# 7.10.1 The Restricted Active Space (RAS) Scheme

In the RAS formalism, we divide the orbital space into three subspaces called RAS1, RAS2 and RAS3 (Fig. 7.2). The RAS-CI states are defined by the number of orbitals and the restrictions in each subspace.

The single reference RAS-CI electronic wave functions are obtained by applying a spin-flipping or excitation operator $\hat{R}$ on the reference determinant $\phi^{\text{(0)}}$.

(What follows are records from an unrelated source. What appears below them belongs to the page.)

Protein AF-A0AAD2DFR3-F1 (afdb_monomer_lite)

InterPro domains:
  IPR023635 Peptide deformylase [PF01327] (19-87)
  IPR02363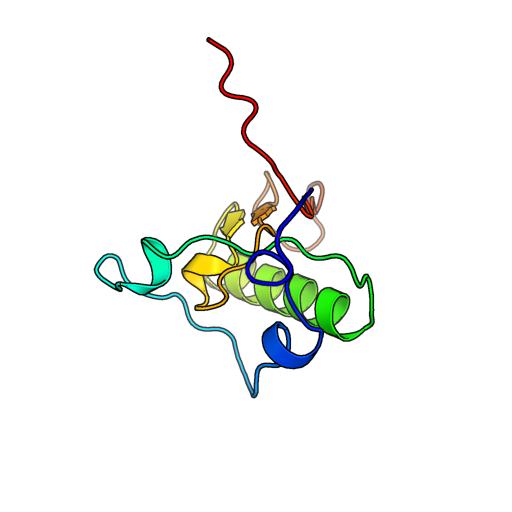5 Peptide deformylase [PTHR10458] (12-92)
  IPR036821 Peptide deformylase superfamily [G3DSA:3.90.45.10] (3-94)
  IPR036821 Peptide deformylase superfamily [SSF56420] (19-86)

Organism: NCBI:txid56036

Secondary structure (DSSP, 8-state):
---GGGEE-GGGG---S---PPPTT-GGGGSPPBEE---SHHHHHHHHHHHHHHHHTT-SEEEGGGGT--BS-EEE-SS-STTSS--EE-TT-------

Foldseek 3Di:
DDDPVQADDLVLLDDDDAFDFDDPPDCLVVDAAHAYPDPDVSVVVSLVSQLVVLLVVLHQKDACSRRVRRHGWIWGANRSHPPPGDTDIDGPDDPPPPD

Radius of gyration: 13.56 Å; chains: 1; bounding box: 36×30×30 Å

Sequence (99 aa):
MVKEDEVASPDDLHFEGQLKIVEYADPISRAKNKRILAFDDSLKKLVDDMFDVMYRTDGIGLSAPQVGINVRDPVFNPVGERGEGDEIDLVNLTESTCR

Structure (mmCIF, N/CA/C/O backbone):
data_AF-A0AAD2DFR3-F1
#
_entry.id   AF-A0AAD2DFR3-F1
#
loop_
_atom_site.group_PDB
_atom_site.id
_atom_site.type_symbol
_atom_site.label_atom_id
_atom_site.label_alt_id
_atom_site.label_comp_id
_atom_site.label_asym_id
_atom_site.label_entity_id
_atom_site.label_seq_id
_atom_site.pdbx_PDB_ins_code
_atom_site.Cartn_x
_atom_site.Cartn_y
_atom_site.Cartn_z
_atom_site.occupancy
_atom_site.B_iso_or_equiv
_atom_site.auth_seq_id
_atom_site.auth_comp_id
_atom_site.auth_asym_id
_atom_site.auth_atom_id
_atom_site.pdbx_PDB_model_num
ATOM 1 N N . MET A 1 1 ? 25.318 -0.309 -9.553 1.00 46.06 1 MET A N 1
ATOM 2 C CA . MET A 1 1 ? 24.483 -0.792 -10.671 1.00 46.06 1 MET A CA 1
ATOM 3 C C . MET A 1 1 ? 23.372 -1.633 -10.068 1.00 46.06 1 MET A C 1
ATOM 5 O O . MET A 1 1 ? 23.674 -2.696 -9.544 1.00 46.06 1 MET A O 1
ATOM 9 N N . VAL A 1 2 ? 22.144 -1.113 -10.017 1.00 53.59 2 VAL A N 1
ATOM 10 C CA . VAL A 1 2 ? 20.965 -1.915 -9.640 1.00 53.59 2 VAL A CA 1
ATOM 11 C C . VAL A 1 2 ? 20.648 -2.787 -10.853 1.00 53.59 2 VAL A C 1
ATOM 13 O O . VAL A 1 2 ? 20.658 -2.269 -11.967 1.00 53.59 2 VAL A O 1
ATOM 16 N N . LYS A 1 3 ? 20.488 -4.098 -10.669 1.00 53.81 3 LYS A N 1
ATOM 17 C CA . LYS A 1 3 ? 20.139 -5.005 -11.773 1.00 53.81 3 LYS A CA 1
ATOM 18 C C . LYS A 1 3 ? 18.681 -4.768 -12.174 1.00 53.81 3 LYS A C 1
ATOM 20 O O . LYS A 1 3 ? 17.865 -4.508 -11.294 1.00 53.81 3 LYS A O 1
ATOM 25 N N . GLU A 1 4 ? 18.362 -4.866 -13.464 1.00 58.22 4 GLU A N 1
ATOM 26 C CA . GLU A 1 4 ? 16.989 -4.715 -13.985 1.00 58.22 4 GLU A CA 1
ATOM 27 C C . GLU A 1 4 ? 16.012 -5.692 -13.305 1.00 58.22 4 GLU A C 1
ATOM 29 O O . GLU A 1 4 ? 14.878 -5.331 -13.018 1.00 58.22 4 GLU A O 1
ATOM 34 N N . ASP A 1 5 ? 16.500 -6.868 -12.901 1.00 60.38 5 ASP A N 1
ATOM 35 C CA . ASP A 1 5 ? 15.755 -7.894 -12.153 1.00 60.38 5 ASP A CA 1
ATOM 36 C C . ASP A 1 5 ? 15.304 -7.456 -10.739 1.00 60.38 5 ASP A C 1
ATOM 38 O O . ASP A 1 5 ? 14.462 -8.108 -10.120 1.00 60.38 5 ASP A O 1
ATOM 42 N N . GLU A 1 6 ? 15.883 -6.381 -10.190 1.00 68.12 6 GLU A N 1
ATOM 43 C CA . GLU A 1 6 ? 15.567 -5.841 -8.859 1.00 68.12 6 GLU A CA 1
ATOM 44 C C . GLU A 1 6 ? 14.700 -4.573 -8.925 1.00 68.12 6 GLU A C 1
ATOM 46 O O . GLU A 1 6 ? 14.484 -3.928 -7.897 1.00 68.12 6 GLU A O 1
ATOM 51 N N . VAL A 1 7 ? 14.204 -4.210 -10.109 1.00 77.81 7 VAL A N 1
ATOM 52 C CA . VAL A 1 7 ? 13.317 -3.067 -10.343 1.00 77.81 7 VAL A CA 1
ATOM 53 C C . VAL A 1 7 ? 11.906 -3.577 -10.636 1.00 77.81 7 VAL A C 1
ATOM 55 O O . VAL A 1 7 ? 11.723 -4.515 -11.406 1.00 77.81 7 VAL A O 1
ATOM 58 N N . ALA A 1 8 ? 10.905 -2.978 -9.997 1.00 78.50 8 ALA A N 1
ATOM 59 C CA . ALA A 1 8 ? 9.500 -3.242 -10.260 1.00 78.50 8 ALA A CA 1
ATOM 60 C C . ALA A 1 8 ? 9.103 -2.551 -11.567 1.00 78.50 8 ALA A C 1
ATOM 62 O O . ALA A 1 8 ? 9.296 -1.340 -11.715 1.00 78.50 8 ALA A O 1
ATOM 63 N N . SER A 1 9 ? 8.576 -3.332 -12.507 1.00 73.94 9 SER A N 1
ATOM 64 C CA . SER A 1 9 ? 7.896 -2.799 -13.688 1.00 73.94 9 SER A CA 1
ATOM 65 C C . SER A 1 9 ? 6.505 -2.294 -13.276 1.00 73.94 9 SER A C 1
ATOM 67 O O . SER A 1 9 ? 5.949 -2.835 -12.319 1.00 73.94 9 SER A O 1
ATOM 69 N N . PRO A 1 10 ? 5.893 -1.325 -13.983 1.00 70.62 10 PRO A N 1
ATOM 70 C CA . PRO A 1 10 ? 4.508 -0.916 -13.723 1.00 70.62 10 PRO A CA 1
ATOM 71 C C . PRO A 1 10 ? 3.532 -2.102 -13.707 1.00 70.62 10 PRO A C 1
ATOM 73 O O . PRO A 1 10 ? 2.642 -2.158 -12.866 1.00 70.62 10 PRO A O 1
ATOM 76 N N . ASP A 1 11 ? 3.763 -3.106 -14.562 1.00 72.94 11 ASP A N 1
ATOM 77 C CA . ASP A 1 11 ? 2.992 -4.357 -14.614 1.00 72.94 11 ASP A CA 1
ATOM 78 C C . ASP A 1 11 ? 3.048 -5.184 -13.318 1.00 72.94 11 ASP A C 1
ATOM 80 O O . ASP A 1 11 ? 2.086 -5.874 -12.998 1.00 72.94 11 ASP A O 1
ATOM 84 N N . ASP A 1 12 ? 4.135 -5.100 -12.540 1.00 73.56 12 ASP A N 1
ATOM 85 C CA . ASP A 1 12 ? 4.257 -5.797 -11.249 1.00 73.56 12 ASP A CA 1
ATOM 86 C C . ASP A 1 12 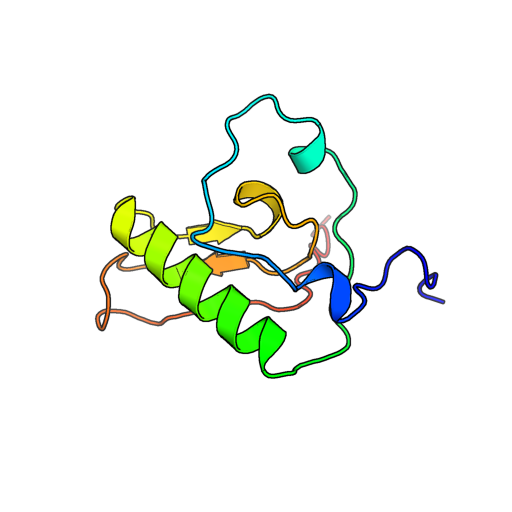? 3.382 -5.152 -10.153 1.00 73.56 12 ASP A C 1
ATOM 88 O O . ASP A 1 12 ? 3.143 -5.768 -9.114 1.00 73.56 12 ASP A O 1
ATOM 92 N N . LEU A 1 13 ? 2.933 -3.909 -10.368 1.00 74.50 13 LEU A N 1
ATOM 93 C CA . LEU A 1 13 ? 2.060 -3.154 -9.461 1.00 74.50 13 LEU A CA 1
ATOM 94 C C . LEU A 1 13 ? 0.578 -3.279 -9.844 1.00 74.50 13 LEU A C 1
ATOM 96 O O . LEU A 1 13 ? -0.281 -2.721 -9.165 1.00 74.50 13 LEU A O 1
ATOM 100 N N . HIS A 1 14 ? 0.260 -3.997 -10.925 1.00 76.31 14 HIS A N 1
ATOM 101 C CA . HIS A 1 14 ? -1.115 -4.254 -11.326 1.00 76.31 14 HIS A CA 1
ATOM 102 C C . HIS A 1 14 ? -1.684 -5.463 -10.580 1.00 76.31 14 HIS A C 1
ATOM 104 O O . HIS A 1 14 ? -1.169 -6.577 -10.660 1.00 76.31 14 HIS A O 1
ATOM 110 N N . PHE A 1 15 ? -2.804 -5.250 -9.899 1.00 76.19 15 PHE A N 1
ATOM 111 C CA . PHE A 1 15 ? -3.578 -6.297 -9.246 1.00 76.19 15 PHE A CA 1
ATOM 112 C C . PHE A 1 15 ? -5.061 -6.128 -9.592 1.00 76.19 15 PHE A C 1
ATOM 114 O O . PHE A 1 15 ? -5.568 -5.016 -9.738 1.00 76.19 15 PHE A O 1
ATOM 121 N N . GL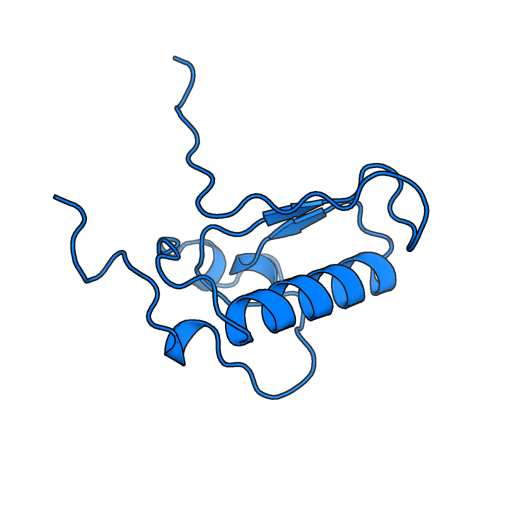U A 1 16 ? -5.760 -7.247 -9.772 1.00 70.25 16 GLU A N 1
ATOM 122 C CA . GLU A 1 16 ? -7.196 -7.256 -10.044 1.00 70.25 16 GLU A CA 1
ATOM 123 C C . GLU A 1 16 ? -7.962 -7.613 -8.764 1.00 70.25 16 GLU A C 1
ATOM 125 O O . GLU A 1 16 ? -7.978 -8.765 -8.328 1.00 70.25 16 GLU A O 1
ATOM 130 N N . GLY A 1 17 ? -8.625 -6.617 -8.170 1.00 71.94 17 GLY A N 1
ATOM 131 C CA . GLY A 1 17 ? -9.517 -6.793 -7.021 1.00 71.94 17 GLY A CA 1
ATOM 132 C C . GLY A 1 17 ? -8.900 -6.420 -5.670 1.00 71.94 17 GLY A C 1
ATOM 133 O O . GLY A 1 17 ? -7.866 -5.770 -5.601 1.00 71.94 17 GLY A O 1
ATOM 134 N N . GLN A 1 18 ? -9.573 -6.803 -4.579 1.00 74.62 18 GLN A N 1
ATOM 135 C CA . GLN A 1 18 ? -9.132 -6.477 -3.217 1.00 74.62 18 GLN A CA 1
ATOM 136 C C . GLN A 1 18 ? -7.872 -7.252 -2.822 1.00 74.62 18 GLN A C 1
ATOM 138 O O . GLN A 1 18 ? -7.842 -8.485 -2.906 1.00 74.62 18 GLN A O 1
ATOM 143 N N . LEU A 1 19 ? -6.886 -6.523 -2.294 1.00 82.81 19 LEU A N 1
ATOM 144 C CA . LEU A 1 19 ? -5.695 -7.085 -1.664 1.00 82.81 19 LEU A CA 1
ATOM 145 C C . LEU A 1 19 ? -6.091 -7.997 -0.488 1.00 82.81 19 LEU A C 1
ATOM 147 O O . LEU A 1 19 ? -6.996 -7.696 0.296 1.00 82.81 19 LEU A O 1
ATOM 151 N N . LYS A 1 20 ? -5.415 -9.142 -0.374 1.00 82.12 20 LYS A N 1
ATOM 152 C CA . LYS A 1 20 ? -5.607 -10.106 0.717 1.00 82.12 20 LYS A CA 1
ATOM 153 C C . LYS A 1 20 ? -4.306 -10.275 1.474 1.00 82.12 20 LYS A C 1
ATOM 155 O O . LYS A 1 20 ? -3.252 -10.382 0.861 1.00 82.12 20 LYS A O 1
ATOM 160 N N . ILE A 1 21 ? -4.406 -10.356 2.796 1.00 83.19 21 ILE A N 1
ATOM 161 C CA . ILE A 1 21 ? -3.259 -10.658 3.647 1.00 83.19 21 ILE A CA 1
ATOM 162 C C . ILE A 1 21 ? -2.834 -12.108 3.400 1.00 83.19 21 ILE A C 1
ATOM 164 O O . ILE A 1 21 ? -3.614 -13.042 3.582 1.00 83.19 21 ILE A O 1
ATOM 168 N N . VAL A 1 22 ? -1.592 -12.271 2.970 1.00 81.50 22 VAL A N 1
ATOM 169 C CA . VAL A 1 22 ? -0.892 -13.537 2.807 1.00 81.50 22 VAL A CA 1
ATOM 170 C C . VAL A 1 22 ? -0.496 -14.052 4.192 1.00 81.50 22 VAL A C 1
ATOM 172 O O . VAL A 1 22 ? 0.111 -13.334 4.989 1.00 81.50 22 VAL A O 1
ATOM 175 N N . GLU A 1 23 ? -0.867 -15.295 4.500 1.00 74.00 23 GLU A N 1
ATOM 176 C CA . GLU A 1 23 ? -0.591 -15.908 5.800 1.00 74.00 23 GLU A CA 1
ATOM 177 C C . GLU A 1 23 ? 0.890 -16.288 5.977 1.00 74.00 23 GLU A C 1
ATOM 179 O O . GLU A 1 23 ? 1.641 -16.522 5.024 1.00 74.00 23 GLU A O 1
ATOM 184 N N . TYR A 1 24 ? 1.306 -16.380 7.244 1.00 56.75 24 TYR A N 1
ATOM 185 C CA . TYR A 1 24 ? 2.670 -16.693 7.669 1.00 56.75 24 TYR A CA 1
ATOM 186 C C . TYR A 1 24 ? 3.060 -18.140 7.315 1.00 56.75 24 TYR A C 1
ATOM 188 O O . TYR A 1 24 ? 2.965 -19.048 8.134 1.00 56.75 24 TYR A O 1
ATOM 196 N N . ALA A 1 25 ? 3.476 -18.354 6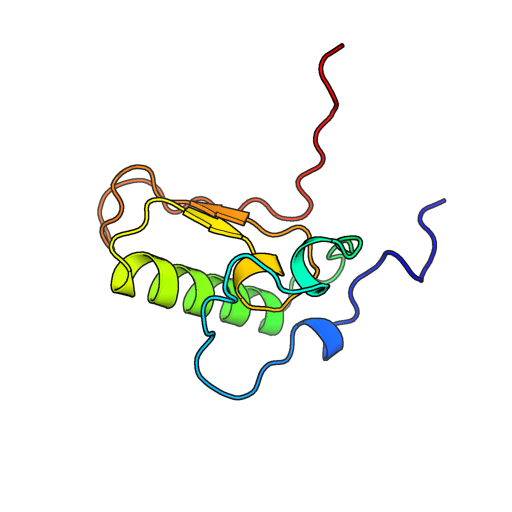.069 1.00 60.62 25 ALA A N 1
ATOM 197 C CA . ALA A 1 25 ? 4.129 -19.558 5.534 1.00 60.62 25 ALA A CA 1
ATOM 198 C C . ALA A 1 25 ? 4.463 -19.408 4.039 1.00 60.62 25 ALA A C 1
ATOM 200 O O . ALA A 1 25 ? 5.159 -20.259 3.480 1.00 60.62 25 ALA A O 1
ATOM 201 N N . ASP A 1 26 ? 3.961 -18.358 3.388 1.00 68.75 26 ASP A N 1
ATOM 202 C CA . ASP A 1 26 ? 4.043 -18.222 1.944 1.00 68.75 26 ASP A CA 1
ATOM 203 C C . ASP A 1 26 ? 5.486 -17.937 1.471 1.00 68.75 26 ASP A C 1
ATOM 205 O O . ASP A 1 26 ? 6.174 -17.075 2.038 1.00 68.75 26 ASP A O 1
ATOM 209 N N . PRO A 1 27 ? 5.992 -18.645 0.440 1.00 71.31 27 PRO A N 1
ATOM 210 C CA . PRO A 1 27 ? 7.297 -18.357 -0.156 1.00 71.31 27 PRO A CA 1
ATOM 211 C C . PRO A 1 27 ? 7.436 -16.910 -0.642 1.00 71.31 27 PRO A C 1
ATOM 213 O O . PRO A 1 27 ? 8.565 -16.421 -0.724 1.00 71.31 27 PRO A O 1
ATOM 216 N N . ILE A 1 28 ? 6.326 -16.213 -0.911 1.00 71.06 28 ILE A N 1
ATOM 217 C CA . ILE A 1 28 ? 6.323 -14.802 -1.308 1.00 71.06 28 ILE A CA 1
ATOM 218 C C . ILE A 1 28 ? 6.999 -13.924 -0.245 1.00 71.06 28 ILE A C 1
ATOM 220 O O . ILE A 1 28 ? 7.861 -13.124 -0.594 1.00 71.06 28 ILE A O 1
ATOM 224 N N . SER A 1 29 ? 6.755 -14.147 1.053 1.00 64.75 29 SER A N 1
ATOM 225 C CA . SER A 1 29 ? 7.401 -13.357 2.119 1.00 64.75 29 SER A CA 1
ATOM 226 C C . SER A 1 29 ? 8.920 -13.562 2.215 1.00 64.75 29 SER A C 1
ATOM 228 O O . SER A 1 29 ? 9.604 -12.792 2.885 1.00 64.75 29 SER A O 1
ATOM 230 N N . ARG A 1 30 ? 9.470 -14.603 1.572 1.00 72.00 30 ARG A N 1
ATOM 231 C CA . ARG A 1 30 ? 10.920 -14.871 1.512 1.00 72.00 30 ARG A CA 1
ATOM 232 C C . ARG A 1 30 ? 11.567 -14.375 0.220 1.00 72.00 30 ARG A C 1
ATOM 234 O O . ARG A 1 30 ? 12.792 -14.446 0.092 1.00 72.00 30 ARG A O 1
ATOM 241 N N . ALA A 1 31 ? 10.771 -13.934 -0.749 1.00 77.75 31 ALA A N 1
ATOM 242 C CA . ALA A 1 31 ? 11.276 -13.427 -2.010 1.00 77.75 31 ALA A CA 1
ATOM 243 C C . ALA A 1 31 ? 11.943 -12.056 -1.824 1.00 77.75 31 ALA A C 1
ATOM 245 O O . ALA A 1 31 ? 11.701 -11.330 -0.861 1.00 77.75 31 ALA A O 1
ATOM 246 N N . LYS A 1 32 ? 12.831 -11.696 -2.754 1.00 79.12 32 LYS A N 1
ATOM 247 C CA . LYS A 1 32 ? 13.462 -10.375 -2.741 1.00 79.12 32 LYS A CA 1
ATOM 248 C C . LYS A 1 32 ? 12.471 -9.313 -3.209 1.00 79.12 32 LYS A C 1
ATOM 250 O O . LYS A 1 32 ? 11.947 -9.408 -4.314 1.00 79.12 32 LYS A O 1
ATOM 255 N N . ASN A 1 33 ? 12.332 -8.257 -2.414 1.00 82.75 33 ASN A N 1
ATOM 256 C CA . ASN A 1 33 ? 11.510 -7.103 -2.763 1.00 82.75 33 ASN A CA 1
ATOM 257 C C . ASN A 1 33 ? 12.211 -6.223 -3.805 1.00 82.75 33 ASN A C 1
ATOM 259 O O . ASN A 1 33 ? 13.331 -5.731 -3.570 1.00 82.75 33 ASN A O 1
ATOM 263 N N . LYS A 1 34 ? 11.528 -6.011 -4.930 1.00 87.81 34 LYS A N 1
ATOM 264 C CA . LYS A 1 34 ? 11.928 -5.122 -6.022 1.00 87.81 34 LYS A CA 1
ATOM 265 C C . LYS A 1 34 ? 11.804 -3.650 -5.604 1.00 87.81 34 LYS A C 1
ATOM 267 O O . LYS A 1 34 ? 11.027 -3.297 -4.718 1.00 87.81 34 LYS A O 1
ATOM 272 N N . ARG A 1 35 ? 12.602 -2.782 -6.223 1.00 87.31 35 ARG A N 1
ATOM 273 C CA . ARG A 1 35 ? 12.562 -1.325 -6.046 1.00 87.31 35 ARG A CA 1
ATOM 274 C C . ARG A 1 35 ? 11.596 -0.690 -7.034 1.00 87.31 35 ARG A C 1
ATOM 276 O O . ARG A 1 35 ? 11.637 -1.011 -8.213 1.00 87.31 35 ARG A O 1
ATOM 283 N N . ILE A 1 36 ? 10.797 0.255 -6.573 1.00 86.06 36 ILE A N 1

 $\left|{\Psi}^{\text{RAS}}\right>=\hat{R}\left|\phi^{\text{(0)}}\right>$ (7.89)

The $\hat{R}$ operator must obey the restrictions imposed in the subspaces RAS1, RAS2 and RAS3, and can be decomposed as:

 $\hat{R}=\hat{r}^{\text{RAS2}}+\hat{r}^{h}+\hat{r}^{p}+\hat{r}^{hp}+\hat{r}^{2h% }+\hat{r}^{2p}+...$ (7.90)

where $\hat{r}^{\text{RAS2}}$ contains all possible electronic promotions within the RAS2 space, that is, a reduced full CI, and the rest of the terms generate configurations with different number of holes ($h$ super-index) in RAS1 and electrons in RAS3 ($p$ super-index). The current implementation truncates this series up to the inclusion of hole and particle contributions, i.e. the first three terms on the right hand side of Eq. (7.90).